Other solutions could be the dupReport tool or duplicati-monitoring.com.

What exactly is your concern? There are some possible ones, depending on how separate you want them. Minimum requirement is – don’t set several Destination to the same folder without another way to separate.

I’m not sure what this means. If there are multiple users on the multiple computers, all using one OneDrive, interference becomes possible. It’s better if there’s one user or all users are fully trusted to not harm things.

There are also some in-between approaches, such as encrypting differently for each user, but an untrusted malicious user could still delete backups for other computers. A safer use case would be a lab where staff already has access to everything. An unsafe use would be where users are unknown and so not so trusted.

To separate the BKPs I am using this structure of folders and directories.

My Files / BACKUP-COMPUTERS-OFFICE / DEPARTMENT-ADM, DEPARTMENT-HR, DEPARTMENT-FINANCIAL / MACHINE01, MACHINE02, ETC.

I have a central folder within OneDrive and within this folder I have the sectors, within each sector there is a folder for that machine.

So it’s very separate.

@ts678

The destination folders are separate enough to not confuse Duplicati, but a user can reconfigure Duplicati. What keeps the sectors and users from reading or deleting each others backups? Does OneDrive solve? Problem would exist even without Duplicati, e.g. if everyone shares a login, then things are real connected.

Just wondering about information security. If you’ve got it as you want it, then great.

This is a separate question. The default blocksize is badly suited to large backups because it makes too many blocks while it’s breaking up source files for deduplication. I usually think 100 GB is the limit. Others say higher. Big backups run faster with raised blocksize, but I don’t know if yours are big enough to worry.

Also, keep in mind that we were talking about Remote volume size before, which is similar to dblock-size, meaning size of the bundle of blocks.
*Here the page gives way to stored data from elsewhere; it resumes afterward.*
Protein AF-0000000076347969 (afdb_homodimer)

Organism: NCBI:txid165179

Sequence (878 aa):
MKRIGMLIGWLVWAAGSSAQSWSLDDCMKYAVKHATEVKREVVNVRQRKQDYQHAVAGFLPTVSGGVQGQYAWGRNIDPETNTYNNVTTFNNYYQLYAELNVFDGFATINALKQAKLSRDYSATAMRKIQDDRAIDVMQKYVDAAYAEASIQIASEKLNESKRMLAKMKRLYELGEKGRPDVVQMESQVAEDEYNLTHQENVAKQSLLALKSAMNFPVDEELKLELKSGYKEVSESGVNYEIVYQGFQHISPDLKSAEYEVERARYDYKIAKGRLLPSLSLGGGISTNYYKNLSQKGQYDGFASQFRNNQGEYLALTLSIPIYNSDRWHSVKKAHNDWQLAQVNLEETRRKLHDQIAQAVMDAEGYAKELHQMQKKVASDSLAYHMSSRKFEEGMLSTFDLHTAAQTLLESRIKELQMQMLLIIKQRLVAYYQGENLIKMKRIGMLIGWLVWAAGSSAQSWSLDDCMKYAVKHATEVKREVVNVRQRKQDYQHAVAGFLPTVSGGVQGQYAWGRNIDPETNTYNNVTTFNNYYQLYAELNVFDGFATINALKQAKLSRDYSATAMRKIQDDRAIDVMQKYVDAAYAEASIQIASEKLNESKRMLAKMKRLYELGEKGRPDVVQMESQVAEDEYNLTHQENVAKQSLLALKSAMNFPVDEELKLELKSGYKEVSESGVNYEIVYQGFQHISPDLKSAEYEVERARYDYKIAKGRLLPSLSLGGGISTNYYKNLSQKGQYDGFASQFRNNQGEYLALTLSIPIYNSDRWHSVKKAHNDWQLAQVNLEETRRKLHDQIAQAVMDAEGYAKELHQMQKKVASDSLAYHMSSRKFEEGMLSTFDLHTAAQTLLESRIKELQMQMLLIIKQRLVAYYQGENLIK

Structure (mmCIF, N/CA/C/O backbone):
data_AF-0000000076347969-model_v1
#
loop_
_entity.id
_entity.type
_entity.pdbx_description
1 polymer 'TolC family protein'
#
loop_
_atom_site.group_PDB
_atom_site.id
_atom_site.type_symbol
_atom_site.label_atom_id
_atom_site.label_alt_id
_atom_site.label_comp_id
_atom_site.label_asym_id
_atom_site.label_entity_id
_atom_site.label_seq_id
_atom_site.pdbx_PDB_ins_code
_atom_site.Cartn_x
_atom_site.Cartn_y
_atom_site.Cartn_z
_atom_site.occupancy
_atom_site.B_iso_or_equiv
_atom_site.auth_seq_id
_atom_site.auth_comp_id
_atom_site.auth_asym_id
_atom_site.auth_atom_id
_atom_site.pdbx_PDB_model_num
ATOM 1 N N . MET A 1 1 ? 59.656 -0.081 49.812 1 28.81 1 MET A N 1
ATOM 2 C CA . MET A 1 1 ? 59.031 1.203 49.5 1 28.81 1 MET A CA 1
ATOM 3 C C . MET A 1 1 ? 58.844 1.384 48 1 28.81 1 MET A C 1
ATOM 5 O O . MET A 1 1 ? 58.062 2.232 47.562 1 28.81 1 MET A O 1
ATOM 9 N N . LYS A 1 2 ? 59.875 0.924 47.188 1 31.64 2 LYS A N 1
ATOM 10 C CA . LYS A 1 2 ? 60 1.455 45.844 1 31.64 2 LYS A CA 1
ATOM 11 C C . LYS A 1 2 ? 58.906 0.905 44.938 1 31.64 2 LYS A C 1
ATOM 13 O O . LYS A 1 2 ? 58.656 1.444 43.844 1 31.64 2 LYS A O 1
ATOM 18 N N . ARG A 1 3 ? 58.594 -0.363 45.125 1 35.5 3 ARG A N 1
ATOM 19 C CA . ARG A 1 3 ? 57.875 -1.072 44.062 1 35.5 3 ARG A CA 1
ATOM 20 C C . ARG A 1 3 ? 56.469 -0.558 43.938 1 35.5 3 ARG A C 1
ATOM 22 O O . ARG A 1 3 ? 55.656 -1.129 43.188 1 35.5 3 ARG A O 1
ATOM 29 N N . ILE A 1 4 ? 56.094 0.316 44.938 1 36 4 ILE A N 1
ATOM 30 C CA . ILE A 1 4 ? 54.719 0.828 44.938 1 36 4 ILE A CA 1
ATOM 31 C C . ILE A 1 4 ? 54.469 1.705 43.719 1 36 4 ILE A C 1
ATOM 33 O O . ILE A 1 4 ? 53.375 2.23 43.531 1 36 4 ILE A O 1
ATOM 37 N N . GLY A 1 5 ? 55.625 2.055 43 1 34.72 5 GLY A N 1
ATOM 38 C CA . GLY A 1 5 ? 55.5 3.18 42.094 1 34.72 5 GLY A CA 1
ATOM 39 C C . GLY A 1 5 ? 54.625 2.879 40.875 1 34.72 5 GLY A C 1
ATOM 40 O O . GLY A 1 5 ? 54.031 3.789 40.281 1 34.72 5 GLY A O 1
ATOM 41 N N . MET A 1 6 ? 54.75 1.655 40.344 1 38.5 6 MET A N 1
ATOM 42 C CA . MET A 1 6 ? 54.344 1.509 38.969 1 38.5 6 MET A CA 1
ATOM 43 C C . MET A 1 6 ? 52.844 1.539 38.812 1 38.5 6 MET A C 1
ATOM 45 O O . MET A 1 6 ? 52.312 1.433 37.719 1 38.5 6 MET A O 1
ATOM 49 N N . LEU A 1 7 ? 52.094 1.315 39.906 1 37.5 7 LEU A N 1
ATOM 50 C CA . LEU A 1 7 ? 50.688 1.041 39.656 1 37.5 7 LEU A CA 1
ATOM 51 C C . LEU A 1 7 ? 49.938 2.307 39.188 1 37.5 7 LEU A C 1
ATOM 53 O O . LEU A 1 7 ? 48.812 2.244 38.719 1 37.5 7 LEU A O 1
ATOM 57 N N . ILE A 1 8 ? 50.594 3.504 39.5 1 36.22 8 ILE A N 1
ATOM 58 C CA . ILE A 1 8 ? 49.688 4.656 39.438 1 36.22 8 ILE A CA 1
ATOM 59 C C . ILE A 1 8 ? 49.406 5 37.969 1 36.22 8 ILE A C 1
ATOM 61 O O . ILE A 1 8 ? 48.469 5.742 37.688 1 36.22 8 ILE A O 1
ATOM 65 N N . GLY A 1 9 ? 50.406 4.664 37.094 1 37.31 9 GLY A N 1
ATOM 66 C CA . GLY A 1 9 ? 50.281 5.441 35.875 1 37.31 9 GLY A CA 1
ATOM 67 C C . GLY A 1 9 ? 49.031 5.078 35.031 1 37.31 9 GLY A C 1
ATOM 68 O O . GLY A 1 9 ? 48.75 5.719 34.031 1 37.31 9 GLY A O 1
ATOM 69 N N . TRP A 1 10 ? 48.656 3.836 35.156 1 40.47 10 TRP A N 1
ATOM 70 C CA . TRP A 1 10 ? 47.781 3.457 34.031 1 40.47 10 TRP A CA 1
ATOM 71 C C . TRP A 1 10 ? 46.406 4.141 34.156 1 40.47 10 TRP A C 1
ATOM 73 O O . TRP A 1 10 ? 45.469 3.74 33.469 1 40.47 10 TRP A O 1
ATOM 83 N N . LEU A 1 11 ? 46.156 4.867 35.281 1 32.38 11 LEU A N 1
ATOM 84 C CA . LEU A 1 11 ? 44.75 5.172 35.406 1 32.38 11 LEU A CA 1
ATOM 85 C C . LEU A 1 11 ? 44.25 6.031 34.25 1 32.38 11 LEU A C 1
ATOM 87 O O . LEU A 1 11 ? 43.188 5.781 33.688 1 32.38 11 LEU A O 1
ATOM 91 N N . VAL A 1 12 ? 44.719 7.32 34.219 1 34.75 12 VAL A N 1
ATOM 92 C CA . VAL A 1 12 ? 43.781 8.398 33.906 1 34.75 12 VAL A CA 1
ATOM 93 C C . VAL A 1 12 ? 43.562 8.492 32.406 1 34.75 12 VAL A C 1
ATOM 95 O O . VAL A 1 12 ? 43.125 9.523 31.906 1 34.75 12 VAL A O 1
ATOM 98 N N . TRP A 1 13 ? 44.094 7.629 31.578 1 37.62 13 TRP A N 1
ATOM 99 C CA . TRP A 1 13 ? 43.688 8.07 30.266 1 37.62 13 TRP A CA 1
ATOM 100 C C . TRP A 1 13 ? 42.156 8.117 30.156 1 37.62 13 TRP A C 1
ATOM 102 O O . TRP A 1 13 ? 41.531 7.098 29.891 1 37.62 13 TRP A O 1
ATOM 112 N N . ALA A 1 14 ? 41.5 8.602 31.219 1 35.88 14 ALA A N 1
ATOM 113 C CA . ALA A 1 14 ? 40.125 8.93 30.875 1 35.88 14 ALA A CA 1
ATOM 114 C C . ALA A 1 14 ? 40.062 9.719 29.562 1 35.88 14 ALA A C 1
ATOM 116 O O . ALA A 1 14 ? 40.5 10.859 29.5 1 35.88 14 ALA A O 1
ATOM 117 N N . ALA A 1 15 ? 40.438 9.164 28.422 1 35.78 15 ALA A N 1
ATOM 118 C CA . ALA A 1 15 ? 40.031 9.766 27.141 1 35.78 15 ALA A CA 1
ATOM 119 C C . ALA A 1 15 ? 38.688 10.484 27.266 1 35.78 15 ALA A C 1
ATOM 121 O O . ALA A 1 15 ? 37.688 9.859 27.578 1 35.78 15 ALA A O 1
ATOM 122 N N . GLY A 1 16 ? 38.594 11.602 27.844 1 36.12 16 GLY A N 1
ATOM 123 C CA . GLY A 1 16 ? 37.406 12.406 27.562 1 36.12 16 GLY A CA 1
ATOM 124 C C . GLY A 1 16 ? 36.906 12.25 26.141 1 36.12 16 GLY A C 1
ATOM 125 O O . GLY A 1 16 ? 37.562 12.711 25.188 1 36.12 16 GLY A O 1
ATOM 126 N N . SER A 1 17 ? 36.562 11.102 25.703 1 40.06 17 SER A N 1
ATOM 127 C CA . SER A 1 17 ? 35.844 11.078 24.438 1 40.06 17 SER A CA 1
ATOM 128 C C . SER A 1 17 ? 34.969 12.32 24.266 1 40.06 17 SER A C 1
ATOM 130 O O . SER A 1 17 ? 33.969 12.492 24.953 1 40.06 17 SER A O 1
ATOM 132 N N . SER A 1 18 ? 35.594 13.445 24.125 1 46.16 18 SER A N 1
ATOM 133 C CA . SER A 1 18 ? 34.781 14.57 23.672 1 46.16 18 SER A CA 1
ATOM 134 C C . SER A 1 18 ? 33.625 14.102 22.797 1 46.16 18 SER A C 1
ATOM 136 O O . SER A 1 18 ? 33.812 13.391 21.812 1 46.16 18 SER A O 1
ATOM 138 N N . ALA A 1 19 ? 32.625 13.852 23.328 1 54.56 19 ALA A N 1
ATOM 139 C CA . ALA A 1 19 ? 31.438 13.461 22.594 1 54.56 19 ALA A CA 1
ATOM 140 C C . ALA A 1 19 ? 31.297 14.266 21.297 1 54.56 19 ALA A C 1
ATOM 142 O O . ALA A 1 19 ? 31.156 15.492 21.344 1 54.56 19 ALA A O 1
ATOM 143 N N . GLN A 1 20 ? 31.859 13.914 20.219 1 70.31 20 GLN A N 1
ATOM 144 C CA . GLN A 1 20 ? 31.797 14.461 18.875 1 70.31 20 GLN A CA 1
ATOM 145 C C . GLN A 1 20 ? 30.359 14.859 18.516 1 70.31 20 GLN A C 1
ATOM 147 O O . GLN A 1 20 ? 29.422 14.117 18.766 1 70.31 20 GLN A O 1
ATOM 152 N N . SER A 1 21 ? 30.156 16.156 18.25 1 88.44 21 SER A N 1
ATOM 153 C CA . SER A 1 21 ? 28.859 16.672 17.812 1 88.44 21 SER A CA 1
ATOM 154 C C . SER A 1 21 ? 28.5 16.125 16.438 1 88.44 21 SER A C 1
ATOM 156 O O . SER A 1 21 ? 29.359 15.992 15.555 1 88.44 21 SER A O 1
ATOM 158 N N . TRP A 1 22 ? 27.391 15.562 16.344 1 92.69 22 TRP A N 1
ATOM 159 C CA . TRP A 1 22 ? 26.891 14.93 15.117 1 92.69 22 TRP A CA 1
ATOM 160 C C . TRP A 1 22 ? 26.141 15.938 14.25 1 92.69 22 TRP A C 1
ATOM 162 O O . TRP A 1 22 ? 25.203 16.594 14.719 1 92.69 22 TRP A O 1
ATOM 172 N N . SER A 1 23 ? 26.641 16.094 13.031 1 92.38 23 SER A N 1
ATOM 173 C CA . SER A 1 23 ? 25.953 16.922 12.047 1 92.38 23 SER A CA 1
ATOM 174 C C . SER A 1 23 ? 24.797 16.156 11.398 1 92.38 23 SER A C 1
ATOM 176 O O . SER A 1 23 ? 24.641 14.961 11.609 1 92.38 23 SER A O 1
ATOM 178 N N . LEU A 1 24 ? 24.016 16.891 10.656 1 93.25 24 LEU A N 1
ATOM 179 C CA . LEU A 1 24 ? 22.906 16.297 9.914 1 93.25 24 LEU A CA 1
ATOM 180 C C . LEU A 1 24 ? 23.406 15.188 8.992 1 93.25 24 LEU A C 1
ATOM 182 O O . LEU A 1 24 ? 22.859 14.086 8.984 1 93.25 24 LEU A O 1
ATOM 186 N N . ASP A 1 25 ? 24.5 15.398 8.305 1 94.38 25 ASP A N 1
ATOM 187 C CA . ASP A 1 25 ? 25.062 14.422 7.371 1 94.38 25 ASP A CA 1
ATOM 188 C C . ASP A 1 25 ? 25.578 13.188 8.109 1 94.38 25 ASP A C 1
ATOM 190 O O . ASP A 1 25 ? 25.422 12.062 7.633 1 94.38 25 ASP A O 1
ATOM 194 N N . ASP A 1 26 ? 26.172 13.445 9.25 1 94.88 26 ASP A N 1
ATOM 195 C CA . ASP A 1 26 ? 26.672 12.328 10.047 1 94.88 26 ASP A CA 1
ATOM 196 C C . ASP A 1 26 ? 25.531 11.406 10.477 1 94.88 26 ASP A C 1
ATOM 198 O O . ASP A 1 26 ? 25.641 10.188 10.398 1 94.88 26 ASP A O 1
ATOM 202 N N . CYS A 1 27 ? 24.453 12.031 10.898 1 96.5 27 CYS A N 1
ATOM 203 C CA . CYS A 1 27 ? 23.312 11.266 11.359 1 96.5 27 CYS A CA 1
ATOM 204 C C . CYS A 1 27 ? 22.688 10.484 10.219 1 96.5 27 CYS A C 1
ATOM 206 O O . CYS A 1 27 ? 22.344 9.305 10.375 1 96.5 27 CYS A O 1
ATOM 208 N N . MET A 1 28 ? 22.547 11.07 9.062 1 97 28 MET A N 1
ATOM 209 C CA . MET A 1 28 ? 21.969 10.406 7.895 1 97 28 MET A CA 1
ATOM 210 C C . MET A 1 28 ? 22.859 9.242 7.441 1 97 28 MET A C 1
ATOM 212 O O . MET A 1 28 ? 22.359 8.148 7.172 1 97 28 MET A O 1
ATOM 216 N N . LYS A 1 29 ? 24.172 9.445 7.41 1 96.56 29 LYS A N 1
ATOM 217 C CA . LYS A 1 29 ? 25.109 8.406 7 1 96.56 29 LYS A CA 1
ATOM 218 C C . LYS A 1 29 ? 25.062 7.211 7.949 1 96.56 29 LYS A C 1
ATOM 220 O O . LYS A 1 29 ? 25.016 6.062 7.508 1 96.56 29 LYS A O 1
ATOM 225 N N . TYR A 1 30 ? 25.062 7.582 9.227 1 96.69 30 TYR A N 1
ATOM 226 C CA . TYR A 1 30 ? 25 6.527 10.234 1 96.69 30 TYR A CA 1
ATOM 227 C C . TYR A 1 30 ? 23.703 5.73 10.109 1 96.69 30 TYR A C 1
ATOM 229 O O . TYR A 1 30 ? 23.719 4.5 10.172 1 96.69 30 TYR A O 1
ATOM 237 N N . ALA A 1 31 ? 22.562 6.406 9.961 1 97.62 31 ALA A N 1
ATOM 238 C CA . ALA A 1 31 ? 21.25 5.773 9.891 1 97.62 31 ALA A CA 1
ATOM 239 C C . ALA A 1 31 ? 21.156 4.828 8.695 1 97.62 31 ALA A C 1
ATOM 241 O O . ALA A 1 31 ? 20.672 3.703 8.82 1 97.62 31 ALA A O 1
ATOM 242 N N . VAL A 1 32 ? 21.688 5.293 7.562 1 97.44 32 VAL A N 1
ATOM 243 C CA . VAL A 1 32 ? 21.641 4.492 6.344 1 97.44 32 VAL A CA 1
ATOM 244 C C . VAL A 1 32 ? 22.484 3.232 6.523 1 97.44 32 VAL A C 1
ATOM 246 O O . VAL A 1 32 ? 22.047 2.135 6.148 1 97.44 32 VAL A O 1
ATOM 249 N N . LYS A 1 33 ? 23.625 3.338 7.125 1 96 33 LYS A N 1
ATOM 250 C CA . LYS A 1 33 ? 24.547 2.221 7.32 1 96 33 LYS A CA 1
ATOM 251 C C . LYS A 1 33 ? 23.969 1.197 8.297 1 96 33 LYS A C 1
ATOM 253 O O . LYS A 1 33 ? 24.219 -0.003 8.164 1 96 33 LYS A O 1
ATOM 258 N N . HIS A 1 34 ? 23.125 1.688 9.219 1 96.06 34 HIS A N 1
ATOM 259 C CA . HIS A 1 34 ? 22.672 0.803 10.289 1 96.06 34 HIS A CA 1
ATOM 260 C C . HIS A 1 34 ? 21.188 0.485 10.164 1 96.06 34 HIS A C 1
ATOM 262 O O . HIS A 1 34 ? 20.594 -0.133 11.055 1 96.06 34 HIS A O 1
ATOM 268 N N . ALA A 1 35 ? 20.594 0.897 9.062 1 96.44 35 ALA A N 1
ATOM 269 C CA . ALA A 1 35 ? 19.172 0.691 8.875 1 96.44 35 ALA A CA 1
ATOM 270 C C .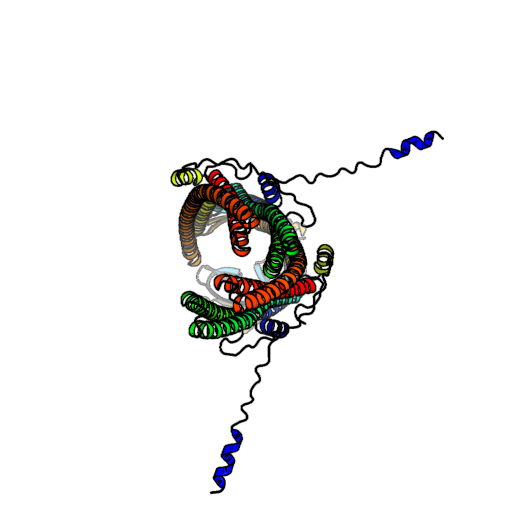 ALA A 1 35 ? 18.859 -0.778 8.609 1 96.44 35 ALA A C 1
ATOM 272 O O . ALA A 1 35 ? 19.5 -1.419 7.781 1 96.44 35 ALA A O 1
ATOM 273 N N . THR A 1 36 ? 17.828 -1.276 9.312 1 96.56 36 THR A N 1
ATOM 274 C CA . THR A 1 36 ? 17.375 -2.65 9.102 1 96.56 36 THR A CA 1
ATOM 275 C C . THR A 1 36 ? 16.875 -2.85 7.676 1 96.56 36 THR A C 1
ATOM 277 O O . THR A 1 36 ? 17.062 -3.92 7.094 1 96.56 36 THR A O 1
ATOM 280 N N . GLU A 1 37 ? 16.219 -1.869 7.141 1 96.81 37 GLU A N 1
ATOM 281 C CA . GLU A 1 37 ? 15.711 -1.935 5.777 1 96.81 37 GLU A CA 1
ATOM 282 C C . GLU A 1 37 ? 16.844 -2.115 4.77 1 96.81 37 GLU A C 1
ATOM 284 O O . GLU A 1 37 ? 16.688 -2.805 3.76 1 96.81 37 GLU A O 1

In the above, I’m talking about blocksize since you wrote Block Size.

blocksize sometimes needs to be raised for larger backups.

dblock-size sometimes merits a higher Remote volume size, and tradeoffs are explained in the document. Extremely large Remote volume size is hard to fix, I think. Existing huge volumes aren’t instantly broken up. Eventually it might happen during Compacting files at the backend (or by forced compact, but it’s awkward. Restarting fresh might be easier unless there’s some history you want to keep from the runs done thus far.

Since I run the company’s IT department, I created a new account and shared storage with that account.

So the only one who has access to all the files in this account is me. And the master key is just me too.

This way you will never be able to access the files other than me.

@ts678

I might misunderstand. This might work if you’re doing one Duplicati, with backup over SMB (not advised). Putting Duplicati on a computer means putting credentials on the computer, and it’s hard to keep user out.

EDIT 1:

It’s easier to keep user out if user never touches Duplicati. You can even do command-line backups for a disaster recovery case, and not even tell the users. These can be hidden, and run by Task Scheduler, etc.

EDIT 2:

Lock down is harder if user is allowed to get administrator access, as then file permissions can’t help out.

EDIT 3:

I sometimes ask people if they prefer users to do self-service file restores, or get somebody else involved.

I saw it here and liked the solution more. I’ll join too.

One question, for monitoring using Duplicati

Do I need to use the same OneDrive account?

Or can I have one account to store the BKP and another, for example, Google (Or Outlook) to monitor all the BKPs?

The monitoring does not care where you store the data. The account you log in to the portal with does not have to be related to the storage account.